Overall, scores of research show that mental health, stress and burnout have all skyrocketed due to COVID-19, as have concerns over getting sick, economic worries, taking care of family members and suffering from isolation, loneliness and unhealthy boundaries between work and home life. “All of this has been a huge burden on people,” Lagreid said.

Related: 10 strategies to improve employee mental health

It’s essential that organizations address this problem, added Christine Bilheimer, manager, customer success at Limeade.

Strategies can run the gamut, she said, from engaging with employees beyond work–for instance, start meetings by asking employees personal, fun questions or playing trivia–to encouraging them to take paid time off, taking some items off their plate and being flexible.
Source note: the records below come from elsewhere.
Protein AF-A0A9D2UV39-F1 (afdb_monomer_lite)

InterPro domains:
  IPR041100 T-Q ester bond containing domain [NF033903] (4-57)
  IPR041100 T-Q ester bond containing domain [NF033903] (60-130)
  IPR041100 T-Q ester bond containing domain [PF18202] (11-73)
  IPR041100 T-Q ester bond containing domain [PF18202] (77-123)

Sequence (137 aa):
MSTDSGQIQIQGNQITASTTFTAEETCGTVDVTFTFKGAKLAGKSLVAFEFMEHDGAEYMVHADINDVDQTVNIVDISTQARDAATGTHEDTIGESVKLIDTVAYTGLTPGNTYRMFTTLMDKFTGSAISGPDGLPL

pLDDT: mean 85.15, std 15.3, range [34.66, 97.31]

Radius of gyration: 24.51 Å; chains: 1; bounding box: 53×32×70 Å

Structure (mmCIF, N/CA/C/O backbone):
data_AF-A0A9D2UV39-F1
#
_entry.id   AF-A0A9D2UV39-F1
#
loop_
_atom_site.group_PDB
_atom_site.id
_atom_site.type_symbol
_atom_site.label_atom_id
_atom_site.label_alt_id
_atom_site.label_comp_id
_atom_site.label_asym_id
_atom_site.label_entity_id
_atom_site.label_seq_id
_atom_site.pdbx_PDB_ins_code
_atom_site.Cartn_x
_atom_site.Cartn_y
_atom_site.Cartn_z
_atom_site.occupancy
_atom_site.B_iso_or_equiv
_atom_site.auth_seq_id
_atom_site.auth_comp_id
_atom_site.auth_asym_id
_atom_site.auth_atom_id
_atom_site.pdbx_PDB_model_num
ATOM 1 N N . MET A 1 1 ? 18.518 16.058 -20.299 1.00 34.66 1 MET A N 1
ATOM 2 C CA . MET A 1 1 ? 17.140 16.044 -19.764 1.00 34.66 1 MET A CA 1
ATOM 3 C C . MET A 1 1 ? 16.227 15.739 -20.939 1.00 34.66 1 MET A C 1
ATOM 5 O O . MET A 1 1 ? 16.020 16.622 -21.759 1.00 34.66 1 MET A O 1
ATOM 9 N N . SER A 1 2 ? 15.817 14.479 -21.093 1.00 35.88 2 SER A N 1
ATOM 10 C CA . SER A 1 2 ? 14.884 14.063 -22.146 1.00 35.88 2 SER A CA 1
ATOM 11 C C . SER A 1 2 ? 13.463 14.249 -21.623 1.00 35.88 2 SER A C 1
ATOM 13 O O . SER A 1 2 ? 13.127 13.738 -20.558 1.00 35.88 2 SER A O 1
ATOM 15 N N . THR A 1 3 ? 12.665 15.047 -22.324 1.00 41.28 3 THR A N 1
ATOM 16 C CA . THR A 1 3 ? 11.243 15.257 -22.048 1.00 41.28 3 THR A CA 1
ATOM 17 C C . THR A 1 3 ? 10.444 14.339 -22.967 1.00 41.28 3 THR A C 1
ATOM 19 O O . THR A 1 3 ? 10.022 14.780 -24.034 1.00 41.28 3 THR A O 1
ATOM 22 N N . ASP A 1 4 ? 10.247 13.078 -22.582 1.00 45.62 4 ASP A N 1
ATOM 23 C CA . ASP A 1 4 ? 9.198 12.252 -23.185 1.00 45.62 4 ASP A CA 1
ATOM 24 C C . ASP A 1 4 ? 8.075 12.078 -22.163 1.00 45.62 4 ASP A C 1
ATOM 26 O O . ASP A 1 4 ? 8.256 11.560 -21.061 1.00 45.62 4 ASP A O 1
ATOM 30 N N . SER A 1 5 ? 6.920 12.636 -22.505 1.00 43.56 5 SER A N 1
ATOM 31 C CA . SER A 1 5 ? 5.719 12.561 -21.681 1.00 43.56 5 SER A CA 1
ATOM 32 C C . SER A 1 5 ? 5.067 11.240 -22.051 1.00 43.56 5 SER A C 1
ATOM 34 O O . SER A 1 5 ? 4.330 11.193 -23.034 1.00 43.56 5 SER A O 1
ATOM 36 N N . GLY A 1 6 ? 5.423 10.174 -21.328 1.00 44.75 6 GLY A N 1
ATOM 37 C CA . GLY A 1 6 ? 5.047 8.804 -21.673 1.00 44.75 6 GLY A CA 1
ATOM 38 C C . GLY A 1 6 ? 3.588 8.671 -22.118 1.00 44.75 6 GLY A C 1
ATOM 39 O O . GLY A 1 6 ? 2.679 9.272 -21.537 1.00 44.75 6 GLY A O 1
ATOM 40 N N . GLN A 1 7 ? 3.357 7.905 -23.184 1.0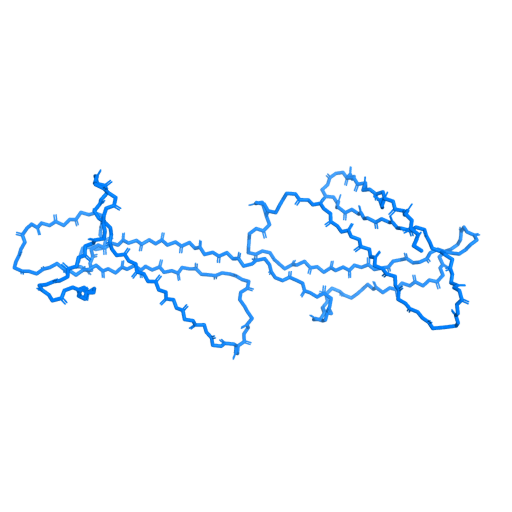0 53.72 7 GLN A N 1
ATOM 41 C CA . GLN A 1 7 ? 2.010 7.704 -23.708 1.00 53.72 7 GLN A CA 1
ATOM 42 C C . GLN A 1 7 ? 1.264 6.705 -22.827 1.00 53.72 7 GLN A C 1
ATOM 44 O O . GLN A 1 7 ? 1.713 5.576 -22.639 1.00 53.72 7 GLN A O 1
ATOM 49 N N . ILE A 1 8 ? 0.111 7.117 -22.298 1.00 54.25 8 ILE A N 1
ATOM 50 C CA . ILE A 1 8 ? -0.797 6.234 -21.565 1.00 54.25 8 ILE A CA 1
ATOM 51 C C . ILE A 1 8 ? -1.849 5.729 -22.546 1.00 54.25 8 ILE A C 1
ATOM 53 O O . ILE A 1 8 ? -2.618 6.527 -23.088 1.00 54.25 8 ILE A O 1
ATOM 57 N N . GLN A 1 9 ? -1.931 4.415 -22.742 1.00 56.94 9 GLN A N 1
ATOM 58 C CA . GLN A 1 9 ? -3.066 3.806 -23.431 1.00 56.94 9 GLN A CA 1
ATOM 59 C C . GLN A 1 9 ? -3.936 3.067 -22.417 1.00 56.94 9 GLN A C 1
ATOM 61 O O . GLN A 1 9 ? -3.464 2.239 -21.640 1.00 56.94 9 GLN A O 1
ATOM 66 N N . ILE A 1 10 ? -5.233 3.373 -22.432 1.00 54.25 10 ILE A N 1
ATOM 67 C CA . ILE A 1 10 ? -6.243 2.592 -21.721 1.00 54.25 10 ILE A CA 1
ATOM 68 C C . ILE A 1 10 ? -7.008 1.811 -22.784 1.00 54.25 10 ILE A C 1
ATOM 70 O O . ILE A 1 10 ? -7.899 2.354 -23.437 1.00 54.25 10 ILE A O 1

It’s also vital to help workers draw boundaries between their home and work lives–by encouraging them to take a lunch break to eat with their family or urging them not to check emails after hours, for instance.

Managers and company leaders should also be open to discussing burnout and wellbeing with their workers. “Ask really good questions; instead of, ‘How are you?, maybe it’s, ‘How is your wellbeing?’ And then really taking the time to listen,” Bilheimer said.

Burnout and overall wellbeing are inextricably linked, and the combination is becoming a vital problem for employers to solve.

“Burnout does have a really strong relationship to your wellbeing strategy at your organizations,” she said. “This is directly related, and if you’re seeing high rates of burnout in your organization, it’s an opportunity to double down on a really strong wellbeing support strategy.”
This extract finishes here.